- **Items from a data source**
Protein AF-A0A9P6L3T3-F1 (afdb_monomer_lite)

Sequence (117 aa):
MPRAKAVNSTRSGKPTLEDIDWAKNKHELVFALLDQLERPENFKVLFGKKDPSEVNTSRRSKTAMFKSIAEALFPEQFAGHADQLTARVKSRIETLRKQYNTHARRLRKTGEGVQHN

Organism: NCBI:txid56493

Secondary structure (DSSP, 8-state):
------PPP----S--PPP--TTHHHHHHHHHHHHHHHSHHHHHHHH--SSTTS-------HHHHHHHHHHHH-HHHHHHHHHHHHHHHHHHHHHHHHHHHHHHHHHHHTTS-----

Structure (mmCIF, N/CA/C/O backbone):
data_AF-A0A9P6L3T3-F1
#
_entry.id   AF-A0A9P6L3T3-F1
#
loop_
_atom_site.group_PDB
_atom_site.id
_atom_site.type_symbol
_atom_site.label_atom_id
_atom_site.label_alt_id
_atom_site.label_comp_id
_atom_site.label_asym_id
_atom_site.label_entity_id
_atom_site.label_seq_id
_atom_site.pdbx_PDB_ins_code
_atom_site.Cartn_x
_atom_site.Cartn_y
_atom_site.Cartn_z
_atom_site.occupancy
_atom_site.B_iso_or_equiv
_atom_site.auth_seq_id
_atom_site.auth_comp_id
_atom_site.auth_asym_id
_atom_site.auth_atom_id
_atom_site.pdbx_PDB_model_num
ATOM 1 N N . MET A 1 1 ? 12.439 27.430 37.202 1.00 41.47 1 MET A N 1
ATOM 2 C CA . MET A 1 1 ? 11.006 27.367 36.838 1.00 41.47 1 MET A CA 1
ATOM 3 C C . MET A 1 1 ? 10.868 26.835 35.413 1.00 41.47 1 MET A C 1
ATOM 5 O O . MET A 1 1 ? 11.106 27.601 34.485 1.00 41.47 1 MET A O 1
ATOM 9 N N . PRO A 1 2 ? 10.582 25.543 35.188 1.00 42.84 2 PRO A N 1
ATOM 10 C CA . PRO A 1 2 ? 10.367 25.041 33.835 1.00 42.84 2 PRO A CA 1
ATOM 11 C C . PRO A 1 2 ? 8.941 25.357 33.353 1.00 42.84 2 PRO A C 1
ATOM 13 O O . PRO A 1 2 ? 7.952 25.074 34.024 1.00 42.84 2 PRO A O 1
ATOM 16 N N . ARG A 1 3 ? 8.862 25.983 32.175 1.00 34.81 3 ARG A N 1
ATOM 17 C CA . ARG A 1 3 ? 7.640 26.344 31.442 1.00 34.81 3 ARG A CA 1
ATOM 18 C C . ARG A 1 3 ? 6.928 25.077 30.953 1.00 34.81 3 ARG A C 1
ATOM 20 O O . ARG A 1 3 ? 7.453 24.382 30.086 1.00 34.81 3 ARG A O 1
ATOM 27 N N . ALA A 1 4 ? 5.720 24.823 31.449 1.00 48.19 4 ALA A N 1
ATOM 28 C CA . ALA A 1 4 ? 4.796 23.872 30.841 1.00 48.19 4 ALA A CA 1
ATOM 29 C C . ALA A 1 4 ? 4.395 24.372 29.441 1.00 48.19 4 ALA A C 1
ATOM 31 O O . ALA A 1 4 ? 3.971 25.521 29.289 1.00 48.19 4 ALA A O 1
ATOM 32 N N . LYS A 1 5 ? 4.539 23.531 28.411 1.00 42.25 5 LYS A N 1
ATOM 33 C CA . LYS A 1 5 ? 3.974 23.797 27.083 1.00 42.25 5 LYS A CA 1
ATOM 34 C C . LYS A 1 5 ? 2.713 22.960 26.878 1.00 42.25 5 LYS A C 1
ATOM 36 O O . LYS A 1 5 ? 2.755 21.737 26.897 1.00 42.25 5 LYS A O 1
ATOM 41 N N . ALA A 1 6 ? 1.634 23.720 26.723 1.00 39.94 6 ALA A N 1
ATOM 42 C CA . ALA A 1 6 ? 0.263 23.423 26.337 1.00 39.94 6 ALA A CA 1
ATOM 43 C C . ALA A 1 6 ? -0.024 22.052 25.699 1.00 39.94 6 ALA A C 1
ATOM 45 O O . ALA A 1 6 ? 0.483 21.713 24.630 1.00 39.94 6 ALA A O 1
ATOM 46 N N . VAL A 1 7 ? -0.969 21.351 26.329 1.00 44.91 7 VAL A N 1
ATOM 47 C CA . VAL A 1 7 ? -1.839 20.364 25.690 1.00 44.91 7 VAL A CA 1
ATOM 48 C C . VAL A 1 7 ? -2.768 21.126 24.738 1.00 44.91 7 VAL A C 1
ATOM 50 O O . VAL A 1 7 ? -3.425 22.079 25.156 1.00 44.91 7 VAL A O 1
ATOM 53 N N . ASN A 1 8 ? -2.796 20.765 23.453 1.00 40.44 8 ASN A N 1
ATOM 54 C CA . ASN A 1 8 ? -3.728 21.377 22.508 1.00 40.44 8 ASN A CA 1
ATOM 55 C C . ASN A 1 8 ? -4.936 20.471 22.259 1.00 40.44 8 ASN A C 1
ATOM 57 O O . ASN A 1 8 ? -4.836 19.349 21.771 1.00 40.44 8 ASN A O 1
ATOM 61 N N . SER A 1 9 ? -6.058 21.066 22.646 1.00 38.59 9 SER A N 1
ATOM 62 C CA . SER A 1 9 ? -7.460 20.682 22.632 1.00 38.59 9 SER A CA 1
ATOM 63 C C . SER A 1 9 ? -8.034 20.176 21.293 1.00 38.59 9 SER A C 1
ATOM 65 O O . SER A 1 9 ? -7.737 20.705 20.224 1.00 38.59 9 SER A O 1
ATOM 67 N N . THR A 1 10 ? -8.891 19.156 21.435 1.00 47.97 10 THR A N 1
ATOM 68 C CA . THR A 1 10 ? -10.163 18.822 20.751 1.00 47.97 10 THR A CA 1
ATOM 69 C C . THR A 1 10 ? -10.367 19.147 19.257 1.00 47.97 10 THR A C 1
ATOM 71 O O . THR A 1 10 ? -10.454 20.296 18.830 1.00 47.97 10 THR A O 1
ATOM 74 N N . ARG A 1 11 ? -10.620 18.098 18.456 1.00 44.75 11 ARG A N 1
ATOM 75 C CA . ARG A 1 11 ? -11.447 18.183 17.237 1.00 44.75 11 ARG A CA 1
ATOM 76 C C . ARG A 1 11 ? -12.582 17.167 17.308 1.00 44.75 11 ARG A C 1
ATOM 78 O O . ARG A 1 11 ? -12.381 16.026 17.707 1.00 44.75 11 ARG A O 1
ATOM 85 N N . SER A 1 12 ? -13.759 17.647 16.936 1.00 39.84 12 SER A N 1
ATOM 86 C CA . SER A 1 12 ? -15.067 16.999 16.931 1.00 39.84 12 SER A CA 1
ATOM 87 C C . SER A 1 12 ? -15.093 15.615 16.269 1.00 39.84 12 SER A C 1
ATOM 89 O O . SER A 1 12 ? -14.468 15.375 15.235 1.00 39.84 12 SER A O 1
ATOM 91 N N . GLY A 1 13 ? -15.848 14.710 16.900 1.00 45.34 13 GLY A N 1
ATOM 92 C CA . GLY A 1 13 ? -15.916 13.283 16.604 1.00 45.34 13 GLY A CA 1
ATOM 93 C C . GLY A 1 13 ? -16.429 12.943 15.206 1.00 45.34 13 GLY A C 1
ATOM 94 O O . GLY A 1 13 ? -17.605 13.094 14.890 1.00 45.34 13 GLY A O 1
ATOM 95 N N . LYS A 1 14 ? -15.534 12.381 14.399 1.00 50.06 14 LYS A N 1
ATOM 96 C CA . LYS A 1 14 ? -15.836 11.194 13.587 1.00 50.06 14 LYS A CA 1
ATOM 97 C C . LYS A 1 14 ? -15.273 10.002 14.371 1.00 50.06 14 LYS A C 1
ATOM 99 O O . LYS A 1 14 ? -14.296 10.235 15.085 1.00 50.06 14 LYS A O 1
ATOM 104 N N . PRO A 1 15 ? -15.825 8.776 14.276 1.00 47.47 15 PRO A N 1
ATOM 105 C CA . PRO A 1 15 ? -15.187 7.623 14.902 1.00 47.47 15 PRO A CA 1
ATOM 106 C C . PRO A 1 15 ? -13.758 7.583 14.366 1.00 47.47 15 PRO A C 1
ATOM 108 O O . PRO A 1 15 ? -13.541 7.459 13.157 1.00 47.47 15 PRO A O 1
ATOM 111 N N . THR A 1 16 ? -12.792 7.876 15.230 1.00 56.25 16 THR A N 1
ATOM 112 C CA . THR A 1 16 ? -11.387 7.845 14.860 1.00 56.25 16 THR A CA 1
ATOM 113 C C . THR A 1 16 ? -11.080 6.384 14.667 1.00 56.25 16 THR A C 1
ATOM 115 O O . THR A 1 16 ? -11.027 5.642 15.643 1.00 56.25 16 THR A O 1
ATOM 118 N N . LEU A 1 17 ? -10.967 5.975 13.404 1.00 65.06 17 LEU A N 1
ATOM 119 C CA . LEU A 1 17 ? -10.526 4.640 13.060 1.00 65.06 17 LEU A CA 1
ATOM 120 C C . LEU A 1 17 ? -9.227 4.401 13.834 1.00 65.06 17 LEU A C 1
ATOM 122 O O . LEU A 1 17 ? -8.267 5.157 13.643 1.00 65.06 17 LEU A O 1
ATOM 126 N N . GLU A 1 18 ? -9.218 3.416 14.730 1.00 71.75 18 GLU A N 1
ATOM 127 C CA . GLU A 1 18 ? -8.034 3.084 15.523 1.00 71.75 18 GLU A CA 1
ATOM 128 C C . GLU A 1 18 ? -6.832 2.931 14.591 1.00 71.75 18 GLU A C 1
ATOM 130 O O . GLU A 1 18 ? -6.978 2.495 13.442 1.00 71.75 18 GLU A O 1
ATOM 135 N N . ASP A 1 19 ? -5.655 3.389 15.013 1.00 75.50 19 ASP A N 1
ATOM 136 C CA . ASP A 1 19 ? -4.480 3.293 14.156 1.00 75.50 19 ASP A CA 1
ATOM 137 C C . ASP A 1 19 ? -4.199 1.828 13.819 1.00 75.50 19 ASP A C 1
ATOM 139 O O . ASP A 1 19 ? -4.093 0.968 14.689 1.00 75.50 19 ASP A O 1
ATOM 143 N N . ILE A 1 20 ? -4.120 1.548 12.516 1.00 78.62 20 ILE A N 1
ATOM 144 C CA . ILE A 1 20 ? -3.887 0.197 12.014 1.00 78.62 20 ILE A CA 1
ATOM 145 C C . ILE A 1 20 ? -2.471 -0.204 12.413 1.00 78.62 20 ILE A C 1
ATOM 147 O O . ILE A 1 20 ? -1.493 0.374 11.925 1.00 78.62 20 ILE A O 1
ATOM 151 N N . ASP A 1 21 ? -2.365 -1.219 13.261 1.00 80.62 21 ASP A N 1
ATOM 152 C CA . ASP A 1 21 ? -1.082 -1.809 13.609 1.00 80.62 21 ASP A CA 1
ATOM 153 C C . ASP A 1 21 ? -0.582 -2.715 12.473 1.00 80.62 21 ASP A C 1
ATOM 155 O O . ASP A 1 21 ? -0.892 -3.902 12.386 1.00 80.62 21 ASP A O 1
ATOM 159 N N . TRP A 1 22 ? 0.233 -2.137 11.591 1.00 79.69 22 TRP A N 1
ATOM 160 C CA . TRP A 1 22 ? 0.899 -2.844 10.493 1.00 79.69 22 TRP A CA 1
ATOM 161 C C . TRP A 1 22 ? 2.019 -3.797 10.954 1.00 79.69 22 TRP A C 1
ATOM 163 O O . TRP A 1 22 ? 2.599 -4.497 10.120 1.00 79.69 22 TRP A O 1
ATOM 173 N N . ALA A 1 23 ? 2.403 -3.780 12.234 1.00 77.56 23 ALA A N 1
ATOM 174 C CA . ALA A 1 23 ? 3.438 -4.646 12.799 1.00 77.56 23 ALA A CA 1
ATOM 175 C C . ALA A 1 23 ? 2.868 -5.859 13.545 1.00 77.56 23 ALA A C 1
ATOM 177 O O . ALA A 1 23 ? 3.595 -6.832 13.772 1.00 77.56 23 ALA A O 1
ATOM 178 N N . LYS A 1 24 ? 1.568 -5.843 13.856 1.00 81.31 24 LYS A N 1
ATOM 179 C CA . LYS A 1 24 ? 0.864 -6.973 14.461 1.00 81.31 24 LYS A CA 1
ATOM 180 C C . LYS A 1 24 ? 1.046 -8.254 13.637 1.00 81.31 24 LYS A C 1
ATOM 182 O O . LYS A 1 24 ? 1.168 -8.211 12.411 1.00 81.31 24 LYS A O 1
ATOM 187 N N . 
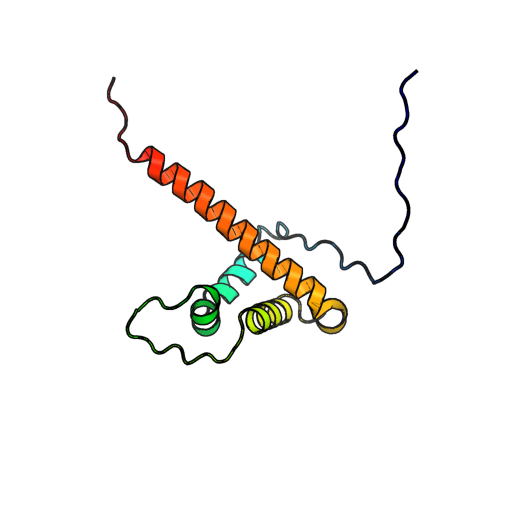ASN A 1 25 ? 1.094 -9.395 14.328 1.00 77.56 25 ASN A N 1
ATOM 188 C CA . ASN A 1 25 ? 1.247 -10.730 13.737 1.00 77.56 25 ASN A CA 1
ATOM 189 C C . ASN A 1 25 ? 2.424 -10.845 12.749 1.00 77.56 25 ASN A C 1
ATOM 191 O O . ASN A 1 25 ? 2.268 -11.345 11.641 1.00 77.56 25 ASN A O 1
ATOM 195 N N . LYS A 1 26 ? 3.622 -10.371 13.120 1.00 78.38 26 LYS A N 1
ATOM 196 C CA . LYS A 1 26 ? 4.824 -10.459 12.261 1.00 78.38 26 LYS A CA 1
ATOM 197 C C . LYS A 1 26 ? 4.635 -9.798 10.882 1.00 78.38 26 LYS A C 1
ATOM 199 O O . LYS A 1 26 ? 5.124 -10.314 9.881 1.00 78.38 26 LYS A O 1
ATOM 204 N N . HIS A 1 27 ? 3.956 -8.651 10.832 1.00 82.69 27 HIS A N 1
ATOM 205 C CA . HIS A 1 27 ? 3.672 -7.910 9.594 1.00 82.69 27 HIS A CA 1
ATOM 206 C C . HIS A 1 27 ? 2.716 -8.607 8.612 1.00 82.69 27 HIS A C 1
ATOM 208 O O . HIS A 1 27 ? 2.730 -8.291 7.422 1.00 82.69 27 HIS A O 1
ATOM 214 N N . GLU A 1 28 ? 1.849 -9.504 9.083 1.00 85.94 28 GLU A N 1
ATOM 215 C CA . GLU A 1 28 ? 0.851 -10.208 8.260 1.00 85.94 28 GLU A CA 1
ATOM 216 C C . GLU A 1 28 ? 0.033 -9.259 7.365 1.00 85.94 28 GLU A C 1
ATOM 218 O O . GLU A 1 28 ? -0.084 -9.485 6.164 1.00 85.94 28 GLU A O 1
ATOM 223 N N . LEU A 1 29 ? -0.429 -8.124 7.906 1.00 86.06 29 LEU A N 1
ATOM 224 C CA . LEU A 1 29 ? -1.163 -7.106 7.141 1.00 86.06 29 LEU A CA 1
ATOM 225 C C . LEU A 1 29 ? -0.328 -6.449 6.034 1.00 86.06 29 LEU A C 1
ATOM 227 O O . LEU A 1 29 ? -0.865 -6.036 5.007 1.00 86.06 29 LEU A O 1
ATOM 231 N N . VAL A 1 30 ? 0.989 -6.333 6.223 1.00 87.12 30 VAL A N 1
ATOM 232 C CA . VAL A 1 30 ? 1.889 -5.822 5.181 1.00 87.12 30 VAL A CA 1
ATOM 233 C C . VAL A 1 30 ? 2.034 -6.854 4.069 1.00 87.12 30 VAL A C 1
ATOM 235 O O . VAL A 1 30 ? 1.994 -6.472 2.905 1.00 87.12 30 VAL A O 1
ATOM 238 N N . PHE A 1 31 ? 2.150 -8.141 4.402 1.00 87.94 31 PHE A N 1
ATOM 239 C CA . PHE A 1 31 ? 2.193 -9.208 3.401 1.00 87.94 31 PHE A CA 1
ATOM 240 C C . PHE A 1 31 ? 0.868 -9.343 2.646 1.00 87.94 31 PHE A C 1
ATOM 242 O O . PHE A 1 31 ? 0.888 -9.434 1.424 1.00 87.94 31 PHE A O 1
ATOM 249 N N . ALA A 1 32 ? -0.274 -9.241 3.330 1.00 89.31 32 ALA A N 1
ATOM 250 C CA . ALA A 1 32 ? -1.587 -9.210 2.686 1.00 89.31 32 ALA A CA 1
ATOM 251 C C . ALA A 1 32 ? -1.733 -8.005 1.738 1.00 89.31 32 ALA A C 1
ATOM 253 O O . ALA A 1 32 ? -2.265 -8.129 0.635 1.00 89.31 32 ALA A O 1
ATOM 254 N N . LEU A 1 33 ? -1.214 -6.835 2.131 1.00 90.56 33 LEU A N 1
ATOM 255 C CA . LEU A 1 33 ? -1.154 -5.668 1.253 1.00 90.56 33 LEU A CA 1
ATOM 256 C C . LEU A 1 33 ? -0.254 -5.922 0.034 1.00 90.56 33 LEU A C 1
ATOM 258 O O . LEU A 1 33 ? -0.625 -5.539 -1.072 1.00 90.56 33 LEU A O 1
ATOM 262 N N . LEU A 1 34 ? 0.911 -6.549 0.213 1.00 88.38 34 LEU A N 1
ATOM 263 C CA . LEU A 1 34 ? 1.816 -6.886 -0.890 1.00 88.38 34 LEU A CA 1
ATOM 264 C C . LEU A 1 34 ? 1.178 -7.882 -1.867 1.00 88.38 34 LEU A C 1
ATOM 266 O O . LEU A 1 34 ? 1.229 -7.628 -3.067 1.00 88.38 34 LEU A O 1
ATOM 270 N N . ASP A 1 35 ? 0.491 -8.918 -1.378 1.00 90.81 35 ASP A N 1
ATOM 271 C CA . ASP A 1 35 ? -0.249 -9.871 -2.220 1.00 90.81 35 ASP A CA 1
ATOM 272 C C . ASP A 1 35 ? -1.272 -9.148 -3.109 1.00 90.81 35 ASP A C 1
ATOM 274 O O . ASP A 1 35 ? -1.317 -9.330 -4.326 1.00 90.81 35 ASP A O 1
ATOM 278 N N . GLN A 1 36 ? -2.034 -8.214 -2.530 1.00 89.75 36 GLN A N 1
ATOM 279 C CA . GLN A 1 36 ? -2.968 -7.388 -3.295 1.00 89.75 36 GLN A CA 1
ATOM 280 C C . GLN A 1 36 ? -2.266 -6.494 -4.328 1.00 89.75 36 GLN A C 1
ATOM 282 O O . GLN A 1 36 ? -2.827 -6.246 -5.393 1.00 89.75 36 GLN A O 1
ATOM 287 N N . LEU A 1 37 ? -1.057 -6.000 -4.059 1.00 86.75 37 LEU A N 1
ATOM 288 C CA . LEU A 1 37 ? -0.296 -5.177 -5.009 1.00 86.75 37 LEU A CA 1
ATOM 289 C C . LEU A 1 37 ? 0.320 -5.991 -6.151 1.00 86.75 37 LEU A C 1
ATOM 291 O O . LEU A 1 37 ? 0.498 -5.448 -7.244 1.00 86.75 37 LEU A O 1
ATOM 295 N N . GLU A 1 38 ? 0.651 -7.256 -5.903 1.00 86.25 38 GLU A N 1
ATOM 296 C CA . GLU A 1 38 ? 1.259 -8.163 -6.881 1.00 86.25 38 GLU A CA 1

- **ASSIGNED TASK**
Would you give again, exactly, the lines in the data above that run from the line containing "ATOM 144 C CA" to the line containing "ATOM 205 C CA"? Include both ends and no pictures.

- **RESPONSE TO THE TASK**
ATOM 144 C CA . ILE A 1 20 ? -3.887 0.197 12.014 1.00 78.62 20 ILE A CA 1
ATOM 145 C C . ILE A 1 20 ? -2.471 -0.204 12.413 1.00 78.62 20 ILE A C 1
ATOM 147 O O . ILE A 1 20 ? -1.493 0.374 11.925 1.00 78.62 20 ILE A O 1
ATOM 151 N N . ASP A 1 21 ? -2.365 -1.219 13.261 1.00 80.62 21 ASP A N 1
ATOM 152 C CA . ASP A 1 21 ? -1.082 -1.809 13.609 1.00 80.62 21 ASP A CA 1
ATOM 153 C C . ASP A 1 21 ? -0.582 -2.715 12.473 1.00 80.62 21 ASP A C 1
ATOM 155 O O . ASP A 1 21 ? -0.892 -3.902 12.386 1.00 80.62 21 ASP A O 1
ATOM 159 N N . TRP A 1 22 ? 0.233 -2.137 11.591 1.00 79.69 22 TRP A N 1
ATOM 160 C CA . TRP A 1 22 ? 0.899 -2.844 10.493 1.00 79.69 22 TRP A CA 1
ATOM 161 C C . TRP A 1 22 ? 2.019 -3.797 10.954 1.00 79.69 22 TRP A C 1
ATOM 163 O O . TRP A 1 22 ? 2.599 -4.497 10.120 1.00 79.69 22 TRP A O 1
ATOM 173 N N . ALA A 1 23 ? 2.403 -3.780 12.234 1.00 77.56 23 ALA A N 1
ATOM 174 C CA . ALA A 1 23 ? 3.438 -4.646 12.799 1.00 77.56 23 ALA A CA 1
ATOM 175 C C . ALA A 1 23 ? 2.868 -5.859 13.545 1.00 77.56 23 ALA A C 1
ATOM 177 O O . ALA A 1 23 ? 3.595 -6.832 13.772 1.00 77.56 23 ALA A O 1
ATOM 178 N N . LYS A 1 24 ? 1.568 -5.843 13.856 1.00 81.31 24 LYS A N 1
ATOM 179 C CA . LYS A 1 24 ? 0.864 -6.973 14.461 1.00 81.31 24 LYS A CA 1
ATOM 180 C C . LYS A 1 24 ? 1.046 -8.254 13.637 1.00 81.31 24 LYS A C 1
ATOM 182 O O . LYS A 1 24 ? 1.168 -8.211 12.411 1.00 81.31 24 LYS A O 1
ATOM 187 N N . 
ASN A 1 25 ? 1.094 -9.395 14.328 1.00 77.56 25 ASN A N 1
ATOM 188 C CA . ASN A 1 25 ? 1.247 -10.730 13.737 1.00 77.56 25 ASN A CA 1
ATOM 189 C C . ASN A 1 25 ? 2.424 -10.845 12.749 1.00 77.56 25 ASN A C 1
ATOM 191 O O . ASN A 1 25 ? 2.268 -11.345 11.641 1.00 77.56 25 ASN A O 1
ATOM 195 N N . LYS A 1 26 ? 3.622 -10.371 13.120 1.00 78.38 26 LYS A N 1
ATOM 196 C CA . LYS A 1 26 ? 4.824 -10.459 12.261 1.00 78.38 26 LYS A CA 1
ATOM 197 C C . LYS A 1 26 ? 4.635 -9.798 10.882 1.00 78.38 26 LYS A C 1
ATOM 199 O O . LYS A 1 26 ? 5.124 -10.314 9.881 1.00 78.38 26 LYS A O 1
ATOM 204 N N . HIS A 1 27 ? 3.956 -8.651 10.832 1.00 82.69 27 HIS A N 1
ATOM 205 C CA . HIS A 1 27 ? 3.672 -7.910 9.594 1.00 82.69 27 HIS A CA 1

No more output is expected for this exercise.